→ What you have to do
The required output is the lines below from the line containing "ATOM 89 C C" to the line containing "ATOM 123 C CA", inclusive, retyped exactly. No other lines belong in it.

→ Task input
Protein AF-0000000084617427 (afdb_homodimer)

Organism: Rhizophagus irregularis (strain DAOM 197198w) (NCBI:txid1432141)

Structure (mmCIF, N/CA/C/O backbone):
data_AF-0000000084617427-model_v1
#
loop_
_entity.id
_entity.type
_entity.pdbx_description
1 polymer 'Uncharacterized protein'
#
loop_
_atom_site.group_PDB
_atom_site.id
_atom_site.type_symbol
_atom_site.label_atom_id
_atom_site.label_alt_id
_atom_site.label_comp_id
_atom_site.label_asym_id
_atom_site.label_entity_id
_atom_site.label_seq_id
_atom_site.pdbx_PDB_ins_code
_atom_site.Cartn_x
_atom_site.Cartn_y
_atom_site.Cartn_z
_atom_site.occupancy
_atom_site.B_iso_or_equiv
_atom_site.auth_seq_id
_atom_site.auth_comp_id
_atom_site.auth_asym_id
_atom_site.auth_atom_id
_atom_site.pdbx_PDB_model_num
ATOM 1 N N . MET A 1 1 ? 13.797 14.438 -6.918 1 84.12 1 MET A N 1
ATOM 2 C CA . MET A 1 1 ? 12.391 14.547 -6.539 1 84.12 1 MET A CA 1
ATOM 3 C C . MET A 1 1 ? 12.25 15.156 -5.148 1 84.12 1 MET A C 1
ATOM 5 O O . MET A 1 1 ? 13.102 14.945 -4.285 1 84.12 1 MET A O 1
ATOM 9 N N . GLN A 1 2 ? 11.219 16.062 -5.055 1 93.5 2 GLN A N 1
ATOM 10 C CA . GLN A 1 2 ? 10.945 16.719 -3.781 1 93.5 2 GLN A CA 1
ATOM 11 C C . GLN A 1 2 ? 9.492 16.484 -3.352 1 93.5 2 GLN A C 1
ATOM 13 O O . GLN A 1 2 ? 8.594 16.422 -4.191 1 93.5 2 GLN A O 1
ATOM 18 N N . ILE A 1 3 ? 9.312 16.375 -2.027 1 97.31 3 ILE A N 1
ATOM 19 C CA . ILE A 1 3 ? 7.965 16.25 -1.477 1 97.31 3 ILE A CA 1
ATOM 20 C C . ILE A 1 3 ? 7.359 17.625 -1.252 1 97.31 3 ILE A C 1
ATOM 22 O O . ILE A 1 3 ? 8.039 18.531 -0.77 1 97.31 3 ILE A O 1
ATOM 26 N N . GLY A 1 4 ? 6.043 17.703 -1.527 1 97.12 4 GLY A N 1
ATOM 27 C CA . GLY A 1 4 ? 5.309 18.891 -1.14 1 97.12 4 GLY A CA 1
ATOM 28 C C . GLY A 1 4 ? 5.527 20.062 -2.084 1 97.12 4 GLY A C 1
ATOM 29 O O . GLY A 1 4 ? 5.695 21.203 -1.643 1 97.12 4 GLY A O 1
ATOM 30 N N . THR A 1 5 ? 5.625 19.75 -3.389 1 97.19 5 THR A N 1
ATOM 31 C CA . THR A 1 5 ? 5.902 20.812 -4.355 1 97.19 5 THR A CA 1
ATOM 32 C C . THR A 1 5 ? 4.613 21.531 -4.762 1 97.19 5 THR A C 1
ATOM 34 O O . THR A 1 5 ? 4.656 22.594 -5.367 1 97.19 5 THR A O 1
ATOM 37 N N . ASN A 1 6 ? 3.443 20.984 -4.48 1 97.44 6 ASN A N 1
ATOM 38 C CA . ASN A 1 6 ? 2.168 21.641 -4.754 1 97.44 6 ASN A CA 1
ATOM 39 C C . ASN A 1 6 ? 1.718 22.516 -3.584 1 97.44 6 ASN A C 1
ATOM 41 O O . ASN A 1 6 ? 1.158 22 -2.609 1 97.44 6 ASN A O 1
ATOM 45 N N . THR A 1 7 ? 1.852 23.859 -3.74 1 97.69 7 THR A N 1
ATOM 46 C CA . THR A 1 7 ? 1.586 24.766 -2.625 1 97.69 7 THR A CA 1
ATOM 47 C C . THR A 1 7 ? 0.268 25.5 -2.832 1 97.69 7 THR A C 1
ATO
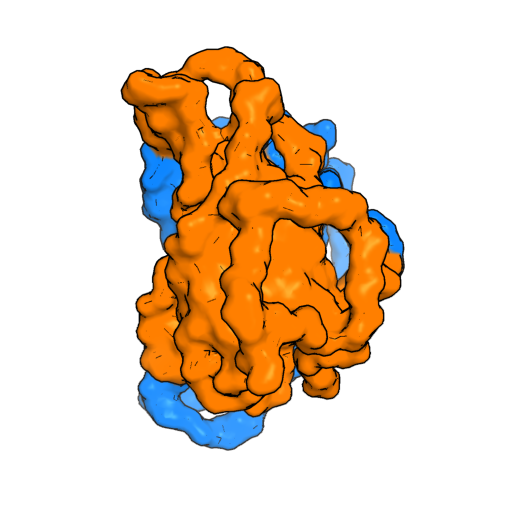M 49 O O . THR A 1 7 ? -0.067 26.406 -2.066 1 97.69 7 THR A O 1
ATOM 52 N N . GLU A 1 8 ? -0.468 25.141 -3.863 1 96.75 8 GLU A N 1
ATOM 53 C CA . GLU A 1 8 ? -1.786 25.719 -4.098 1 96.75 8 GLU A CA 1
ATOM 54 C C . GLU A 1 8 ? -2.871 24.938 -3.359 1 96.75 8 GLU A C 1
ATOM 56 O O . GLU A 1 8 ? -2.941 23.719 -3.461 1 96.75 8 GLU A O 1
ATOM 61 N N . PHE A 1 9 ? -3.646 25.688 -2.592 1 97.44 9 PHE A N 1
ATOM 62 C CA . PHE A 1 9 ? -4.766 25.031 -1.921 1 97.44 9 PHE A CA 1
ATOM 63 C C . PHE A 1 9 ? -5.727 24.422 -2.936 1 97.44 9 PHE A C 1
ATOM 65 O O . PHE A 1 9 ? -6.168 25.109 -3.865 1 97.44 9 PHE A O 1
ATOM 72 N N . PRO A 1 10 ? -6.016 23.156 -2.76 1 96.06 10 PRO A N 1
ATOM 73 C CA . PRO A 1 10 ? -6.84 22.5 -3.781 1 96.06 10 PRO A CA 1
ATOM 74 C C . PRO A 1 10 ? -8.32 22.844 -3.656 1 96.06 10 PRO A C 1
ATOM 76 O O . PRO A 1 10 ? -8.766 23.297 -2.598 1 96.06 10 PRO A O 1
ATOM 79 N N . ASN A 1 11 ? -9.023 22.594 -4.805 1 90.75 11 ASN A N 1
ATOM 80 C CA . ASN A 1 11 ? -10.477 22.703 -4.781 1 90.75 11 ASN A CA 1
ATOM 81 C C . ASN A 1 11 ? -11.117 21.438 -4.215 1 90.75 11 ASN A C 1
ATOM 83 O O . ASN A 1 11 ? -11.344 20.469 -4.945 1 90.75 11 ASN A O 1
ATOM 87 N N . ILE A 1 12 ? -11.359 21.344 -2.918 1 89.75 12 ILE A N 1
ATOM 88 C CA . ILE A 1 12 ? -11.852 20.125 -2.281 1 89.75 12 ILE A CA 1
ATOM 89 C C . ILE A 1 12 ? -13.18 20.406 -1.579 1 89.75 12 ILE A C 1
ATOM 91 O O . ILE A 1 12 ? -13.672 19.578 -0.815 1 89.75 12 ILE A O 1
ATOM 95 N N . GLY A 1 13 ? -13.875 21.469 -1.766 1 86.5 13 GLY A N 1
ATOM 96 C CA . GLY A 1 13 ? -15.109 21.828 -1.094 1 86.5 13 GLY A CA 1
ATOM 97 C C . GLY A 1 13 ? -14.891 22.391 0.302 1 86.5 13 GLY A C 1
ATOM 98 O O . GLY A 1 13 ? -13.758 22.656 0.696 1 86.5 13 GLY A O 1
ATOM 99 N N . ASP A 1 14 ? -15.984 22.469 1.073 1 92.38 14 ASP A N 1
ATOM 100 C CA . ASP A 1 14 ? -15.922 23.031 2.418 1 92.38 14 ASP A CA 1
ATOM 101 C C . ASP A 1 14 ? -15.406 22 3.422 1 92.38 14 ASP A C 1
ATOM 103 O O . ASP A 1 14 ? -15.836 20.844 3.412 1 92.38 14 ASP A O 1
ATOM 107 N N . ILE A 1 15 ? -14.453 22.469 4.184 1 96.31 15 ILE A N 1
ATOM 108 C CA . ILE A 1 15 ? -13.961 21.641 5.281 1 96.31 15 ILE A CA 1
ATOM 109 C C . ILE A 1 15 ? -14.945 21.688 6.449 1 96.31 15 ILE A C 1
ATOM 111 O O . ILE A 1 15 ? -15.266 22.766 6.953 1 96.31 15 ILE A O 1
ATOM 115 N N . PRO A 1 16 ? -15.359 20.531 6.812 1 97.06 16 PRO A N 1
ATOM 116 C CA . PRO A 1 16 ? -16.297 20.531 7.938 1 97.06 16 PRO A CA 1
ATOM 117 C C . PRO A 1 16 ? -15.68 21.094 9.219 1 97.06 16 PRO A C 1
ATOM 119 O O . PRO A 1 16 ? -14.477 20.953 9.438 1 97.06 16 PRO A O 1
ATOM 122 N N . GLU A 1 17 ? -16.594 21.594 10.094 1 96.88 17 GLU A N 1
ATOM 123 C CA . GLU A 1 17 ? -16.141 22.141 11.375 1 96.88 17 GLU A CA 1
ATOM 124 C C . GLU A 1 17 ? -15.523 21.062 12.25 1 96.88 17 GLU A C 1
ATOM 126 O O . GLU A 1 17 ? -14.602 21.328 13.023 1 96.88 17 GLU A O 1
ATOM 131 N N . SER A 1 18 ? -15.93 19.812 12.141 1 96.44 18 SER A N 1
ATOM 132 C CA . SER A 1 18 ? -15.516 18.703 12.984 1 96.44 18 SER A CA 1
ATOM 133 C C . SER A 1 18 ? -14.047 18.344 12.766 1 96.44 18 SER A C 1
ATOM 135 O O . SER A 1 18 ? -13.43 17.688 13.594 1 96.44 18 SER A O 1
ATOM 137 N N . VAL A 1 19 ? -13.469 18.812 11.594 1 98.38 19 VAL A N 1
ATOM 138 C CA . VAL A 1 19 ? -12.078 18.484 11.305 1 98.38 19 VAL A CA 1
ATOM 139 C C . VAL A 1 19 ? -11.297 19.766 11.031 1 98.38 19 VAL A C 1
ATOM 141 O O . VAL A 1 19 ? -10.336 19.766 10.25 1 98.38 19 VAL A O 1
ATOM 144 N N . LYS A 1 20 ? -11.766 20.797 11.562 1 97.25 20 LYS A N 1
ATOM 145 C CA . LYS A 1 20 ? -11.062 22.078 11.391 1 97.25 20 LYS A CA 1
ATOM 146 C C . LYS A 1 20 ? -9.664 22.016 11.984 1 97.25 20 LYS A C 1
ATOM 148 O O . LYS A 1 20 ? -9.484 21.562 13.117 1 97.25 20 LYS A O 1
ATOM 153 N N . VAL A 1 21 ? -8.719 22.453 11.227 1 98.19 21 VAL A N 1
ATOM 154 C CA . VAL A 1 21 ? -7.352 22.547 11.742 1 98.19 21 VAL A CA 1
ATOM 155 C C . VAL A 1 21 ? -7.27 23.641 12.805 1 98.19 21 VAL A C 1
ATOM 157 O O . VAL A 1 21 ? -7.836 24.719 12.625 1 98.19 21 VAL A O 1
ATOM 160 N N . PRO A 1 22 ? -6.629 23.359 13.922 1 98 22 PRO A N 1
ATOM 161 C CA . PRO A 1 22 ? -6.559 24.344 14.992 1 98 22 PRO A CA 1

→ Answer below
ATOM 89 C C . ILE A 1 12 ? -13.18 20.406 -1.579 1 89.75 12 ILE A C 1
ATOM 91 O O . ILE A 1 12 ? -13.672 19.578 -0.815 1 89.75 12 ILE A O 1
ATOM 95 N N . GLY A 1 13 ? -13.875 21.469 -1.766 1 86.5 13 GLY A N 1
ATOM 96 C CA . GLY A 1 13 ? -15.109 21.828 -1.094 1 86.5 13 GLY A CA 1
ATOM 97 C C . GLY A 1 13 ? -14.891 22.391 0.302 1 86.5 13 GLY A C 1
ATOM 98 O O . GLY A 1 13 ? -13.758 22.656 0.696 1 86.5 13 GLY A O 1
ATOM 99 N N . ASP A 1 14 ? -15.984 22.469 1.073 1 92.38 14 ASP A N 1
ATOM 100 C CA . ASP A 1 14 ? -15.922 23.031 2.418 1 92.38 14 ASP A CA 1
ATOM 101 C C . ASP A 1 14 ? -15.406 22 3.422 1 92.38 14 ASP A C 1
ATOM 103 O O . ASP A 1 14 ? -15.836 20.844 3.412 1 92.38 14 ASP A O 1
ATOM 107 N N . ILE A 1 15 ? -14.453 22.469 4.184 1 96.31 15 ILE A N 1
ATOM 108 C CA . ILE A 1 15 ? -13.961 21.641 5.281 1 96.31 15 ILE A CA 1
ATOM 109 C C . ILE A 1 15 ? -14.945 21.688 6.449 1 96.31 15 ILE A C 1
ATOM 111 O O . ILE A 1 15 ? -15.266 22.766 6.953 1 96.31 15 ILE A O 1
ATOM 115 N N . PRO A 1 16 ? -15.359 20.531 6.812 1 97.06 16 PRO A N 1
ATOM 116 C CA . PRO A 1 16 ? -16.297 20.531 7.938 1 97.06 16 PRO A CA 1
ATOM 117 C C . PRO A 1 16 ? -15.68 21.094 9.219 1 97.06 16 PRO A C 1
ATOM 119 O O . PRO A 1 16 ? -14.477 20.953 9.438 1 97.06 16 PRO A O 1
ATOM 122 N N . GLU A 1 17 ? -16.594 21.594 10.094 1 96.88 17 GLU A N 1
ATOM 123 C CA . GLU A 1 17 ? -16.141 22.141 11.375 1 96.88 17 GLU A CA 1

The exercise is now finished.